If you pass in multiple val dataloaders, validation_step() will have an additional argument. We recommend setting the default value of 0 so that you can quickly switch between single and multiple dataloaders.

# CASE 2: multiple validation dataloaders
def validation_step(self, batch, batch_idx, dataloader_idx=0):
    # dataloader_idx tells you which dataset this is.
    ...

Note

If you don’t need to validate you don’t need to implement this method.

Note

When the validation_step() is called, the model has been put in eval mode and PyTorch gradients have been disabled. At the end of validation, the model goes back to training mode and gradients are enabled.

visualize_codes(
codes,
mask_id=2020,
frame_stacking_rate=2,
)[source]#

Visualize codes for analysis purposes codes: (B, C)

Mel-Spectrogram Generators#

class nemo.collections.tts.models.FastPitchModel(
cfg: DictConfig,
trainer: Trainer = None,
)[source]#

Bases: SpectrogramGenerator, Exportable, FastPitchAdapterModelMixin

FastPitch model (https://arxiv.org/abs/2006.06873) that is used to generate mel spectrogram from text.

configure_callbacks()[source]#

Configure model-specific callbacks. When the model gets attached, e.g., when .fit() or .test() gets called, the list or a callback returned here will be merged with the list of callbacks passed to the Trainer’s callbacks argument. If a callback returned here has the same type as one or several callbacks already present in the Trainer’s callbacks list, it will take priority and replace them. In addition, Lightning will make sure ModelCheckpoint callbacks run last.

Returns:

A callback or a list of callbacks which will extend the list of callbacks in the Trainer.

Example:

def configure_callbacks(self):
    early_stop = EarlyStopping(monitor="val_acc", mode="max")
    checkpoint = ModelCheckpoint(monitor="val_loss")
    return [early_stop, checkpoint]
property disabled_deployment_input_names#

Implement this method to return a set of input names disabled for export

forward(
*,
text,
durs=None,
pitch=None,
energy=None,
speaker=None,
pace=1.0,
spec=None,
attn_prior=None,
mel_lens=None,
input_lens=None,
reference_spec=None,
reference_spec_lens=None,
)[source]#

Same as torch.nn.Module.forward().

Parameters:
  • *args – Whatever you decide to pass into the forward method.
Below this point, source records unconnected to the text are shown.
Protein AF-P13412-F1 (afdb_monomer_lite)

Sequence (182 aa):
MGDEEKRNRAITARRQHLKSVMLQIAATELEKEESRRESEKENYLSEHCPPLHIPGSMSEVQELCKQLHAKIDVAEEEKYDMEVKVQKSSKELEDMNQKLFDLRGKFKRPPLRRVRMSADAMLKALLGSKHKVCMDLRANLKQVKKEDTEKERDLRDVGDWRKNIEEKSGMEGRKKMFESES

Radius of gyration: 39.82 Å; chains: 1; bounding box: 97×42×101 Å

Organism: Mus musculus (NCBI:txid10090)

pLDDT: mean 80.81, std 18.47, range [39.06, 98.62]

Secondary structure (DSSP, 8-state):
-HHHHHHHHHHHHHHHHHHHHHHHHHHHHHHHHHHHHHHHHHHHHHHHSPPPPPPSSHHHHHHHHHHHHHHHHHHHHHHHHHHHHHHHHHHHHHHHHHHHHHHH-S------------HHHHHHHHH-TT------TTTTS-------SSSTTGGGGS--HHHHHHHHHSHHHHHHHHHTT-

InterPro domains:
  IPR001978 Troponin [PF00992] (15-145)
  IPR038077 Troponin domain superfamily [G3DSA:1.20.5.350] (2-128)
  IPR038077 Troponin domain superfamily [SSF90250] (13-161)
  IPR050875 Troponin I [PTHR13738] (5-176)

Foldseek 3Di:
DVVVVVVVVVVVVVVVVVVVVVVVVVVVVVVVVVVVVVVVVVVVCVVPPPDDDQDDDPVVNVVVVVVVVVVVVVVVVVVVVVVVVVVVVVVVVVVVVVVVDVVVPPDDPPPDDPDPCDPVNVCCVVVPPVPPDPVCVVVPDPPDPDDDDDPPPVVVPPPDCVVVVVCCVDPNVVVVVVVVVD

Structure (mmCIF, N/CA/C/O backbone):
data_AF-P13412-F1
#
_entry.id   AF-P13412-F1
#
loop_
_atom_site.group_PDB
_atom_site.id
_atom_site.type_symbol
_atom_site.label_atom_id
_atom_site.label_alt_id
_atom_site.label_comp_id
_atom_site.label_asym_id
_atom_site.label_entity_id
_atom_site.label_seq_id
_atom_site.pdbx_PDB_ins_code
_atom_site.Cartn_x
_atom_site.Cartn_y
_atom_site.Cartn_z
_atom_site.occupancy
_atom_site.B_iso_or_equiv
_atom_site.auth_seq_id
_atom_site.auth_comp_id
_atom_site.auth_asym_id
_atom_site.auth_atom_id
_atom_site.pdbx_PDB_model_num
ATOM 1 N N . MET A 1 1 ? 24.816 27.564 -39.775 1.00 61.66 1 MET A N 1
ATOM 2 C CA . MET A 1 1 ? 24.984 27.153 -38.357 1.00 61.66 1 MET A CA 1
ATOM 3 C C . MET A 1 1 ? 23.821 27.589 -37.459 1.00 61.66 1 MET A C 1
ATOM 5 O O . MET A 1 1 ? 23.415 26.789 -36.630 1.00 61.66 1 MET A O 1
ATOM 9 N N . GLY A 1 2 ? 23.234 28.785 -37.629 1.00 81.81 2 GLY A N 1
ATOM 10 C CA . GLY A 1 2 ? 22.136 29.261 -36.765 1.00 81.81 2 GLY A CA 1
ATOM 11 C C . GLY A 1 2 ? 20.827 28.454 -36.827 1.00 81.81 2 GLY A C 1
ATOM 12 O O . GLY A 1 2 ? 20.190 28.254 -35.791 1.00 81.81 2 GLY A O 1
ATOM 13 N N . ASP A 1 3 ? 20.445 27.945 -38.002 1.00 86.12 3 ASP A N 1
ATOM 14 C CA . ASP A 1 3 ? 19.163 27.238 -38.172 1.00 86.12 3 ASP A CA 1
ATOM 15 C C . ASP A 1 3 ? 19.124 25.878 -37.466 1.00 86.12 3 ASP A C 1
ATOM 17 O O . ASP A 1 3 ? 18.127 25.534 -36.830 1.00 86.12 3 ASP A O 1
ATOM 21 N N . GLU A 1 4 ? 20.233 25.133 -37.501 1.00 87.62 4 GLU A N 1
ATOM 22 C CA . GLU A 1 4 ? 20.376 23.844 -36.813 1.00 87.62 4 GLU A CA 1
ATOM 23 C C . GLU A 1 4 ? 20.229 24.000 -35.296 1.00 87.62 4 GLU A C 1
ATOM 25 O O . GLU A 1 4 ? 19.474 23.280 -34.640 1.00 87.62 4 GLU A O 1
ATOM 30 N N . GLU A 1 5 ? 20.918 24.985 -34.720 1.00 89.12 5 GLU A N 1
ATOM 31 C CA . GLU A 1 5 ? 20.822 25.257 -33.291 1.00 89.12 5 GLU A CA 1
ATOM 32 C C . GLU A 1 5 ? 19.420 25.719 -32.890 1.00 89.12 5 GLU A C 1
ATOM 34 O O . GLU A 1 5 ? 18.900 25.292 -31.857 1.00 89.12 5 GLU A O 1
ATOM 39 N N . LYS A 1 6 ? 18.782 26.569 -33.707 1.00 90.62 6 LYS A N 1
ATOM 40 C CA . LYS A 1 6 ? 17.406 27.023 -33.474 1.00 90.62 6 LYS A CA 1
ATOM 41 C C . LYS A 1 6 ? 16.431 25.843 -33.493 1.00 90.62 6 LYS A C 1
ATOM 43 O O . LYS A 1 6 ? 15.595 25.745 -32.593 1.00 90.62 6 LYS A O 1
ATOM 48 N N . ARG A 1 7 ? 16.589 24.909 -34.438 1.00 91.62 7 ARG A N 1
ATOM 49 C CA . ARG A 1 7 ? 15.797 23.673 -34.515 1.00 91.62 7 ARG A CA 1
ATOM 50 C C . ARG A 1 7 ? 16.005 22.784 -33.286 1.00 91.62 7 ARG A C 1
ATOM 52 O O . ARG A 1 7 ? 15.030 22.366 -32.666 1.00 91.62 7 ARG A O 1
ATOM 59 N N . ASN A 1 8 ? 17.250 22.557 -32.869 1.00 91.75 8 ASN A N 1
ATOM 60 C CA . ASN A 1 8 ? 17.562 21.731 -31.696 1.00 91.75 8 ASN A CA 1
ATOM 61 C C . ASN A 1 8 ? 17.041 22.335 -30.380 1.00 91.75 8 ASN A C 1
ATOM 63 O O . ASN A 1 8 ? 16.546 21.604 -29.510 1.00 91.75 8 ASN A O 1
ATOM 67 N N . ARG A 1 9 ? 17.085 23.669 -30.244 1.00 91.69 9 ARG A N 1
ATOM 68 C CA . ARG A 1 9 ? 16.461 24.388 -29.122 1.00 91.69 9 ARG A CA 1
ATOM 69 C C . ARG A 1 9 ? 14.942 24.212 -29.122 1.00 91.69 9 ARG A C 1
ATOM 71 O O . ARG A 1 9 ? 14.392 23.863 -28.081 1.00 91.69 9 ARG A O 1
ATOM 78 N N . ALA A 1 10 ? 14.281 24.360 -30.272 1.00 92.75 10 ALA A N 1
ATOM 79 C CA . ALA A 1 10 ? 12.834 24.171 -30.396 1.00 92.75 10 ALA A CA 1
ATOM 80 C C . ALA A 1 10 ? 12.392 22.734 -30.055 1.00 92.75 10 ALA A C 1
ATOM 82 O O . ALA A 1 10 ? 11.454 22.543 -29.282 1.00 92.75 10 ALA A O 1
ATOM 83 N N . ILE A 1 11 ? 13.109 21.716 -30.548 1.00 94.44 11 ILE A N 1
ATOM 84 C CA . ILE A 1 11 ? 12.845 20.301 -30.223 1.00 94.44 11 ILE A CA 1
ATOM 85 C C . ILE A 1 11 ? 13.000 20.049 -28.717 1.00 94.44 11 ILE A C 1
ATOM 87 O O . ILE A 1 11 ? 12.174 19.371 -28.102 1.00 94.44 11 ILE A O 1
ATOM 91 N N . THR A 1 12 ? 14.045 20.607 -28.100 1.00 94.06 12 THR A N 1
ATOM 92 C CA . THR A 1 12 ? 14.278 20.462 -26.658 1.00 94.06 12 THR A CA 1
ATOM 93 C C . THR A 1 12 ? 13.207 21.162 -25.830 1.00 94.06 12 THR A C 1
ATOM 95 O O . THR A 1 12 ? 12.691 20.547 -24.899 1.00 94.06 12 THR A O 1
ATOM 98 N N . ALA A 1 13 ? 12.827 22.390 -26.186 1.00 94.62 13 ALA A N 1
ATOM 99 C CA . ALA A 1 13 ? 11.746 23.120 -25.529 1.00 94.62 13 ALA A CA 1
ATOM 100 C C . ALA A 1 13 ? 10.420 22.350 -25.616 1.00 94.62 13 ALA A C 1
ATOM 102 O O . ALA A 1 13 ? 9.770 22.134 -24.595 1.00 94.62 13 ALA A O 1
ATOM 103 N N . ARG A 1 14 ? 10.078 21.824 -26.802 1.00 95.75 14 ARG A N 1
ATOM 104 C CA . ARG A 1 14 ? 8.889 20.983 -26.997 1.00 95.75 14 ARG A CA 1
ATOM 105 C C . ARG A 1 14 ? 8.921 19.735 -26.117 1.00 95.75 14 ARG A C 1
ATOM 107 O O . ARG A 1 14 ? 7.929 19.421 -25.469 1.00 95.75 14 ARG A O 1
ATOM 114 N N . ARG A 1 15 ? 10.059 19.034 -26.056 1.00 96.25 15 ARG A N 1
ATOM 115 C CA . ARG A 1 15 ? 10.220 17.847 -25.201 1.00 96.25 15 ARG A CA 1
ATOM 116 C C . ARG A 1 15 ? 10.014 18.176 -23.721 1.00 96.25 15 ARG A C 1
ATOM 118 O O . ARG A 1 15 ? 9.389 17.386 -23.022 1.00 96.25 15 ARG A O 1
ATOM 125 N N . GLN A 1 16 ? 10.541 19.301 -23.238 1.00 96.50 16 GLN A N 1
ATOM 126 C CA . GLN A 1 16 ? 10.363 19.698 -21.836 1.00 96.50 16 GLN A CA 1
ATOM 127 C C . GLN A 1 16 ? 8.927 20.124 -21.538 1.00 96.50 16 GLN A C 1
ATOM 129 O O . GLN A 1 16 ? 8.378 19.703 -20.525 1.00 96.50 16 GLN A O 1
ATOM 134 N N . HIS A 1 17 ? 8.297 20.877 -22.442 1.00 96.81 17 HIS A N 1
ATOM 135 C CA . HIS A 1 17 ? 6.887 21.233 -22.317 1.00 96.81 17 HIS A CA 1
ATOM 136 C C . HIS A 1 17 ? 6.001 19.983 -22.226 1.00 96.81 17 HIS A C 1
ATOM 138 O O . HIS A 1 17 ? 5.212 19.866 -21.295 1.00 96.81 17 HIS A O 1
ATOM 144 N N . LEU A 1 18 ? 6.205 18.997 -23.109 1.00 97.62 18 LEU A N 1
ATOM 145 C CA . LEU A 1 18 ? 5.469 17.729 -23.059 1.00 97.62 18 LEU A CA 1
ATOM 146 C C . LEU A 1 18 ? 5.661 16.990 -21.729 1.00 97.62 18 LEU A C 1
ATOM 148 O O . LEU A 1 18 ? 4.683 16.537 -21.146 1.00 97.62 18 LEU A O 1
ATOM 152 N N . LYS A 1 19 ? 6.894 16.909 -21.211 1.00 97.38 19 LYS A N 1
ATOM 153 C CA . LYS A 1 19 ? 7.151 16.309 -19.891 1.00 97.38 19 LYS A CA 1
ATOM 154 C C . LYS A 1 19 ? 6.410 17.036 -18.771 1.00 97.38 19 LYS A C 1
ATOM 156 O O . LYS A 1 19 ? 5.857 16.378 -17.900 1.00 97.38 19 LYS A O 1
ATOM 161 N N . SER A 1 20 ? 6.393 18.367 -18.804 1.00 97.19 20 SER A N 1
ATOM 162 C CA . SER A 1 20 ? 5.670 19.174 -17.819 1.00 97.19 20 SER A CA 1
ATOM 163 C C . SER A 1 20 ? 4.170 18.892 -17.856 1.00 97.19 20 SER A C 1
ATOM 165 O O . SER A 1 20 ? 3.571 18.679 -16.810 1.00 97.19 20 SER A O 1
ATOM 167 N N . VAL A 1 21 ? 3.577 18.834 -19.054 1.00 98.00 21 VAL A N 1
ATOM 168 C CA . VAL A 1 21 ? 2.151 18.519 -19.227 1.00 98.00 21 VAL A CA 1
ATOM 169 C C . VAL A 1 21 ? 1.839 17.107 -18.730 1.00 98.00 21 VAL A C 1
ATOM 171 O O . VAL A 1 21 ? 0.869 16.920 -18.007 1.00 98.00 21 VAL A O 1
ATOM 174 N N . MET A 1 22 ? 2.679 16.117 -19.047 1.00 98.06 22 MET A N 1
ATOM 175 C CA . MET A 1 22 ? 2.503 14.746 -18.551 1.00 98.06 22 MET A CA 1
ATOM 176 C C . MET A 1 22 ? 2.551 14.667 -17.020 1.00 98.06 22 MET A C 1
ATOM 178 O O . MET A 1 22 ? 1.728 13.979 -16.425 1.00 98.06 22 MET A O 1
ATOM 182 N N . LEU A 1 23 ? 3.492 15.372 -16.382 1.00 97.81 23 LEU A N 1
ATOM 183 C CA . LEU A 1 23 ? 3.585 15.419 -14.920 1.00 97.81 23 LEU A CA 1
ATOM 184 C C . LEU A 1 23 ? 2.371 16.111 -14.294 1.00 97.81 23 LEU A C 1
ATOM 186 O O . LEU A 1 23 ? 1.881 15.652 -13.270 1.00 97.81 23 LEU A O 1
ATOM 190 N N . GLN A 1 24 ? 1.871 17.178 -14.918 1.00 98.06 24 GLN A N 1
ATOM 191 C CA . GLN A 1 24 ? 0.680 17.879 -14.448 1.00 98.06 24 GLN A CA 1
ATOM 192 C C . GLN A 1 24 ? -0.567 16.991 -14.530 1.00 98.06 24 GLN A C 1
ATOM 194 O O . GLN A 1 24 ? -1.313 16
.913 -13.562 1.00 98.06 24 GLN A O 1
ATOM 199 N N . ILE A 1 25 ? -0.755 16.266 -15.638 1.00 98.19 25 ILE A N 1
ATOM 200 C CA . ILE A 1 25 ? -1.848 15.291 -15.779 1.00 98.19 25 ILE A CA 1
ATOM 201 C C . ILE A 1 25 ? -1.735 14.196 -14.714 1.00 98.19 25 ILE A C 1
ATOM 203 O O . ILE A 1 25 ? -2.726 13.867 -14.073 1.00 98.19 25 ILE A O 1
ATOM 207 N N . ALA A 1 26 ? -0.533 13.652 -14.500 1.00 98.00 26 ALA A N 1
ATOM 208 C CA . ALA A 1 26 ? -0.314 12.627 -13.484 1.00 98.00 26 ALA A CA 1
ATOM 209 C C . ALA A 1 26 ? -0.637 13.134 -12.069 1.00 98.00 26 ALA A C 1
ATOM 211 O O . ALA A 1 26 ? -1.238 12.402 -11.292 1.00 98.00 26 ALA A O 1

  • **kwargs – Keyword arguments are also possible.

Returns:

Your model’s output

forward_for_export(
text,
pitch,
pace,
volume=None,
batch_lengths=None,
speaker=None,
)[source]#
generate_spectrogram(
tokens: tensor,
speaker: int | None = None,
pace: float = 1.0,
reference_spec: tensor | None = None,
reference_spec_lens: tensor | None = None,
) tensor[source]#

Accepts a batch of text or text_tokens and returns a batch of spectrograms

Parameters:

tokens – A torch tensor representing the text to be generated

Returns:

spectrograms

input_example(max_batch=1, max_dim=44)[source]#

Generates input examples for tracing etc. :returns: A tuple of input examples.

property input_types#

Define these to enable input neural type checks

interpolate_speaker(
original_speaker_1,
original_speaker_2,
weight_speaker_1,
weight_speaker_2,
new_speaker_id,
)[source]#

This method performs speaker interpolation between two original speakers the model is trained on.

Inputs:

original_speaker_1: Integer speaker ID of first existing speaker in the model original_speaker_2: Integer speaker ID of second existing speaker in the model weight_speaker_1: Floating point weight associated in to first speaker during weight combination weight_speaker_2: Floating point weight associated in to second speaker during weight combination new_speaker_id: Integer speaker ID of new interpolated speaker in the model

classmethod list_available_models() List[PretrainedModelInfo][source]#

This method returns a list of pre-trained model which can be instantiated directly from NVIDIA’s NGC cloud. :returns: List of available pre-trained models.

property output_types#

Define these to enable output neural type checks

parse(
str_input: str,
normalize=True,
) tensor[source]#

A helper function that accepts raw python strings and turns them into a tensor. The tensor should have 2 dimensions. The first is the batch, which should be of size 1. The second should represent time. The tensor should represent either tokenized or embedded text, depending on the model.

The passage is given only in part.